O BrC é uma associação pública, que foi criada em 2015 e conta com a partição de 6 Estados, Mato Grosso do Sul, Goiás, Tocantins, Rondônia, Maranhão e Mato Grosso, além também do Distrito Federal.

A ideia do Consórcio é impulsionar o desenvolvimento econômico e social da região através de planejamento estratégico. Atualmente o grupo é presidido pelo Governador do Estado, Eduardo Riedel. 

O texto apresenta que os medicamentos voltados para pessoas que estão em tratamentos oncológicos e atenderá demandas de ações judiciais, que são remédio que o governo é obrigado a comprar porque um paciente entrou na justiça para garantir o tratamento.

Em sua maioria, esses remédios possuem preços elevados ou não estão na lista padrão do Sistema Único de Saúde, o SUS. 
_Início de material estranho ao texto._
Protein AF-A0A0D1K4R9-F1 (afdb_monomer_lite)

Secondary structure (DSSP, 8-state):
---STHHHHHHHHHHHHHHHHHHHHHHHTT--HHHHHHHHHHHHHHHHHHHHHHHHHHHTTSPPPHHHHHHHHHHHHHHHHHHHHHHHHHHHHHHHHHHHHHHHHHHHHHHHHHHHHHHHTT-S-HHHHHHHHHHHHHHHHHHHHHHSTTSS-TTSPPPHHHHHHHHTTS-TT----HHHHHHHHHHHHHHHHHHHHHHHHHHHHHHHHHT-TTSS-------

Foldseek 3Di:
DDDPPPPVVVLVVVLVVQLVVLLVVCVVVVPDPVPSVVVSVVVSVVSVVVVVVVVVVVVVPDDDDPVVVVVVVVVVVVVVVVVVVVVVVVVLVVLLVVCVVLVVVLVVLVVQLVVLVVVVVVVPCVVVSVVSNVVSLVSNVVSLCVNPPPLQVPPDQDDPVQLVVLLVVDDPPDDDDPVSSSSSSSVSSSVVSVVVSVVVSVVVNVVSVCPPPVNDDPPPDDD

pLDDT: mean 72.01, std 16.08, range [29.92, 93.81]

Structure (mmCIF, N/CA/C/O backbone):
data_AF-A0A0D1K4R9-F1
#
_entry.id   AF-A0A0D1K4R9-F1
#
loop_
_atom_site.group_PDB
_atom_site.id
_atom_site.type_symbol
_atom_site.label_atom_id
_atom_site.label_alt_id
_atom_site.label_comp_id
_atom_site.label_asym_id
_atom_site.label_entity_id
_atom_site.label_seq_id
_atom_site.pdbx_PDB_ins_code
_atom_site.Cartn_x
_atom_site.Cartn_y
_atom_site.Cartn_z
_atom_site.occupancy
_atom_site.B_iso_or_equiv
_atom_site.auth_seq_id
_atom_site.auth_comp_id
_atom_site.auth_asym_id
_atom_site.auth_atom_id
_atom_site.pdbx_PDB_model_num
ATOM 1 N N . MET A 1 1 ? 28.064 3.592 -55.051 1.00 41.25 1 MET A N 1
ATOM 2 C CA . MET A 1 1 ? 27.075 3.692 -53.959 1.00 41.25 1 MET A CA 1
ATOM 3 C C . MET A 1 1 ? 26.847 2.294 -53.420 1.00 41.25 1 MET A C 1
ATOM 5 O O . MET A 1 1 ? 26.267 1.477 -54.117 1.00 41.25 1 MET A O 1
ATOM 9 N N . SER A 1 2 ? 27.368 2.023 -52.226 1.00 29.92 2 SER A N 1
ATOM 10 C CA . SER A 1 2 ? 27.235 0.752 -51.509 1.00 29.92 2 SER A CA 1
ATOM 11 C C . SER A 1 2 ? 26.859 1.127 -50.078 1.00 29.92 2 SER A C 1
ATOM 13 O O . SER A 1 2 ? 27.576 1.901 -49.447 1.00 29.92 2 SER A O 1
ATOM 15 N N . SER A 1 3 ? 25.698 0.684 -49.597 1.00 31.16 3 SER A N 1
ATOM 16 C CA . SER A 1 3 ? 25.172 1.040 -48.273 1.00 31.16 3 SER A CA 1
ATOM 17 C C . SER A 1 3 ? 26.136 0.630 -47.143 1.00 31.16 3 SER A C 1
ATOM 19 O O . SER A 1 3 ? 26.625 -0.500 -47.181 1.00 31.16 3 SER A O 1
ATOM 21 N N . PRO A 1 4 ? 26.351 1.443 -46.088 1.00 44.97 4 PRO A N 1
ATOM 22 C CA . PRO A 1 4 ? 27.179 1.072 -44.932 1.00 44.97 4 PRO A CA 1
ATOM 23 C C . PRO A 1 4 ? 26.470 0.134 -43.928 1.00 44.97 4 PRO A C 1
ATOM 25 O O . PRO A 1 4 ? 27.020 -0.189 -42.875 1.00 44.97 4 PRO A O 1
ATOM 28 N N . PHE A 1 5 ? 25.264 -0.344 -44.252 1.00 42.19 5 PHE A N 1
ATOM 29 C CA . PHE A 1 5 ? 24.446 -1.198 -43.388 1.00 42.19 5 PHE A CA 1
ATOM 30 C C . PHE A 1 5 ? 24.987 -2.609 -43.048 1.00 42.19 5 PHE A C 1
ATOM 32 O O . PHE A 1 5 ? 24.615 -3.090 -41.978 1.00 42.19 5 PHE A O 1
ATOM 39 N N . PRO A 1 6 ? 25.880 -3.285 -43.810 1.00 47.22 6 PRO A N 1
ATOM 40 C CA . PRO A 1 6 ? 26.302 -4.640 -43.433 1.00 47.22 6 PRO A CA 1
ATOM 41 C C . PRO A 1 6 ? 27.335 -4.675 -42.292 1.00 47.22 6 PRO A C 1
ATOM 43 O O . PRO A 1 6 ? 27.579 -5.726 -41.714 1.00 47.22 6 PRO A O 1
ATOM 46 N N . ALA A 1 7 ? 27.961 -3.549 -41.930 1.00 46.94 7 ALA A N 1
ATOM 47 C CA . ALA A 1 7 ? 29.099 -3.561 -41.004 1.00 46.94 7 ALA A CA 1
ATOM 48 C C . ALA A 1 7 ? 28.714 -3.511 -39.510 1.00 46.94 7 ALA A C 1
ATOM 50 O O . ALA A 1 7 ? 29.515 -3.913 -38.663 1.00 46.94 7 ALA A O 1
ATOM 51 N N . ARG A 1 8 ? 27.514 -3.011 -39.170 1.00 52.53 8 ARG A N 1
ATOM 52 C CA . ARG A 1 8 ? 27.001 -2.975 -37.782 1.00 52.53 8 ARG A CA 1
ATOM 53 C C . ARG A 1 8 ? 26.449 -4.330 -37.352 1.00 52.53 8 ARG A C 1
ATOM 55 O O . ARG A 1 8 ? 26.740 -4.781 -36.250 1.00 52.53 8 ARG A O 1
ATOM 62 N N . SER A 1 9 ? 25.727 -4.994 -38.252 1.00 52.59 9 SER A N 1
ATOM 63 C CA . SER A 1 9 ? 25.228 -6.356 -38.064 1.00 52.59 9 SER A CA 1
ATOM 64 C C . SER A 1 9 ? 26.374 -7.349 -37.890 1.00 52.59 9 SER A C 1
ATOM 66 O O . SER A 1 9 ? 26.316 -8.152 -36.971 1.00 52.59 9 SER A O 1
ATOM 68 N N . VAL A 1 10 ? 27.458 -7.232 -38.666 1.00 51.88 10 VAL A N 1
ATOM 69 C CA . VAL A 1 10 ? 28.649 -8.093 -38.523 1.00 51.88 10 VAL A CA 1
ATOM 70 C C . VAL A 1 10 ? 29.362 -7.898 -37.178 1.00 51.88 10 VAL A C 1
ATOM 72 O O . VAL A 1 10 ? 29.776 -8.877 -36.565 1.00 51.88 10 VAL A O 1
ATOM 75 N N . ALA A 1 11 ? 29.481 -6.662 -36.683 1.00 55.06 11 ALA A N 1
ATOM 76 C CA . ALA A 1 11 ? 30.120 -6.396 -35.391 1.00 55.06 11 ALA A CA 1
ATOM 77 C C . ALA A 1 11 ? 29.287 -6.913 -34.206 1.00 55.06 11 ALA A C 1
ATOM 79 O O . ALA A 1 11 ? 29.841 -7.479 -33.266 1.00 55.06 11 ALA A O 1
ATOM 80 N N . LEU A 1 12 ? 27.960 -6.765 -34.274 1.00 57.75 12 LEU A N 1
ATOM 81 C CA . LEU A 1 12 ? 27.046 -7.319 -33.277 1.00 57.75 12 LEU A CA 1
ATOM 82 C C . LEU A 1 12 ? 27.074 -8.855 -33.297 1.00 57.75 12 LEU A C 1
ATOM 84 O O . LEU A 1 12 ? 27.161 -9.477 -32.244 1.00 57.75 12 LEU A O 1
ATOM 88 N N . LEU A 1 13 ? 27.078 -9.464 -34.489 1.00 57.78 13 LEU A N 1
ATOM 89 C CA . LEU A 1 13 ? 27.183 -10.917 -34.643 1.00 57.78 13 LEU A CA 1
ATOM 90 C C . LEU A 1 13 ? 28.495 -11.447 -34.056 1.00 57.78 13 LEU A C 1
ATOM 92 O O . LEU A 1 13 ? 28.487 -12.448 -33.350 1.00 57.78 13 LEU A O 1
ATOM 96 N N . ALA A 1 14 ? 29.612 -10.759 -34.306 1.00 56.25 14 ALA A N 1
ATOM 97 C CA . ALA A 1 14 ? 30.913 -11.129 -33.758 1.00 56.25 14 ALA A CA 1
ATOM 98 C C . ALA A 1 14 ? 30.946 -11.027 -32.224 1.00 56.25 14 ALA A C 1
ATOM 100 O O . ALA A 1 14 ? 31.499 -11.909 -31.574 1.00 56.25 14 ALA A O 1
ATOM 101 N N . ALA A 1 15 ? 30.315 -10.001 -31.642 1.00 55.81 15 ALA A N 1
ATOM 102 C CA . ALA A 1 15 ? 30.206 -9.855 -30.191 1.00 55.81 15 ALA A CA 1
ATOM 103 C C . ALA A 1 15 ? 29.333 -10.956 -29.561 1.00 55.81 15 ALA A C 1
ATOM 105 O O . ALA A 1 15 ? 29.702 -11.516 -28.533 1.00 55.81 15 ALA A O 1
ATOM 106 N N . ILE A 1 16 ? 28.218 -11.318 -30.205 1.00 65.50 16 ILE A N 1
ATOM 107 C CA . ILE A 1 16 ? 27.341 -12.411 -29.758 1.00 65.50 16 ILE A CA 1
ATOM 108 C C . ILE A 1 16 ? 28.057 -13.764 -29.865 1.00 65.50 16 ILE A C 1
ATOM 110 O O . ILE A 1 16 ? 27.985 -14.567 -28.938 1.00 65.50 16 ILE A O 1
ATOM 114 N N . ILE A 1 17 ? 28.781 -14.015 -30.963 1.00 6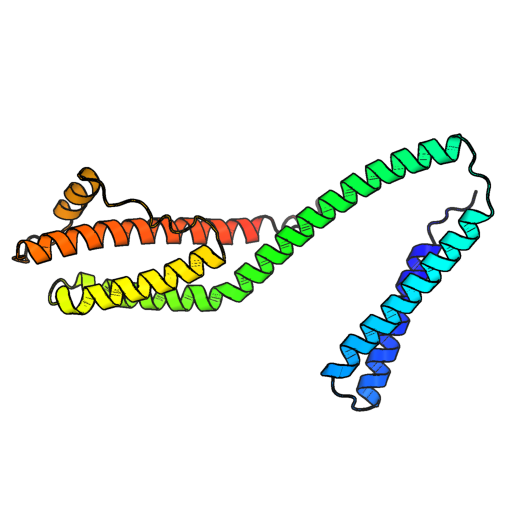3.94 17 ILE A N 1
ATOM 115 C CA . ILE A 1 17 ? 29.567 -15.244 -31.145 1.00 63.94 17 ILE A CA 1
ATOM 116 C C . ILE A 1 17 ? 30.685 -15.332 -30.100 1.00 63.94 17 ILE A C 1
ATOM 118 O O . ILE A 1 17 ? 30.878 -16.400 -29.527 1.00 63.94 17 ILE A O 1
ATOM 122 N N . ALA A 1 18 ? 31.387 -14.231 -29.816 1.00 57.09 18 ALA A N 1
ATOM 123 C CA . ALA A 1 18 ? 32.435 -14.197 -28.797 1.00 57.09 18 ALA A CA 1
ATOM 124 C C . ALA A 1 18 ? 31.871 -14.475 -27.392 1.00 57.09 18 ALA A C 1
ATOM 126 O O . ALA A 1 18 ? 32.358 -15.373 -26.708 1.00 57.09 18 ALA A O 1
ATOM 127 N N . ALA A 1 19 ? 30.781 -13.801 -27.006 1.00 56.94 19 ALA A N 1
ATOM 128 C CA . ALA A 1 19 ? 30.120 -14.025 -25.719 1.00 56.94 19 ALA A CA 1
ATOM 129 C C . ALA A 1 19 ? 29.565 -15.457 -25.588 1.00 56.94 19 ALA A C 1
ATOM 131 O O . ALA A 1 19 ? 29.694 -16.090 -24.538 1.00 56.94 19 ALA A O 1
ATOM 132 N N . GLY A 1 20 ? 28.988 -16.003 -26.664 1.00 57.88 20 GLY A N 1
ATOM 133 C CA . GLY A 1 20 ? 28.486 -17.377 -26.704 1.00 57.88 20 GLY A CA 1
ATOM 134 C C . GLY A 1 20 ? 29.600 -18.423 -26.605 1.00 57.88 20 GLY A C 1
ATOM 135 O O . GLY A 1 20 ? 29.465 -19.393 -25.860 1.00 57.88 20 GLY A O 1
ATOM 136 N N . ALA A 1 21 ? 30.719 -18.214 -27.305 1.00 62.25 21 ALA A N 1
ATOM 137 C CA . ALA A 1 21 ? 31.877 -19.106 -27.264 1.00 62.25 21 ALA A CA 1
ATOM 138 C C . ALA A 1 21 ? 32.551 -19.113 -25.884 1.00 62.25 21 ALA A C 1
ATOM 140 O O . ALA A 1 21 ? 32.912 -20.179 -25.388 1.00 62.25 21 ALA A O 1
ATOM 141 N N . GLU A 1 22 ? 32.670 -17.953 -25.236 1.00 62.06 22 GLU A N 1
ATOM 142 C CA . GLU A 1 22 ? 33.233 -17.839 -23.887 1.00 62.06 22 GLU A CA 1
ATOM 143 C C . GLU A 1 22 ? 32.321 -18.448 -22.822 1.00 62.06 22 GLU A C 1
ATOM 145 O O . GLU A 1 22 ? 32.802 -19.162 -21.945 1.00 62.06 22 GLU A O 1
ATOM 150 N N . THR A 1 23 ? 31.004 -18.268 -22.946 1.00 56.56 23 THR A N 1
ATOM 151 C CA . THR A 1 23 ? 30.031 -18.924 -22.058 1.00 56.56 23 THR A CA 1
ATOM 152 C C . THR A 1 23 ? 30.098 -20.449 -22.208 1.00 56.56 23 THR A C 1
ATOM 154 O O . THR A 1 23 ? 30.103 -21.178 -21.219 1.00 56.56 23 THR A O 1
ATOM 157 N N . TRP A 1 24 ? 30.223 -20.953 -23.440 1.00 59.50 24 TRP A N 1
ATOM 158 C CA . TRP A 1 24 ? 30.351 -22.388 -23.713 1.00 59.50 24 TRP A CA 1
ATOM 159 C C . TRP A 1 24 ? 31.673 -22.981 -23.197 1.00 59.50 24 TRP A C 1
ATOM 161 O O . TRP A 1 24 ? 31.688 -24.088 -22.654 1.00 59.50 24 TRP A O 1
ATOM 171 N N . LEU A 1 25 ? 32.778 -22.236 -23.314 1.00 58.47 25 LEU A N 1
ATOM 172 C CA . LEU A 1 25 ? 34.080 -22.607 -22.753 1.00 58.47 25 LEU A CA 1
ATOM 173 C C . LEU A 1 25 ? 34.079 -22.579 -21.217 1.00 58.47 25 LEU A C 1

Os medicamentos comprados também irá abranger centros especializados em tratamentos oncológicos, conhecidos como Centros de Assistência de Alta Complexidade em Oncologia (CACON), que são hospitais voltados para tratamentos de pessoas com câncer e Unidades de Assistência de Alta Complexidade em Oncologia (UNACON), que são unidades que fazem tratamentos específicos.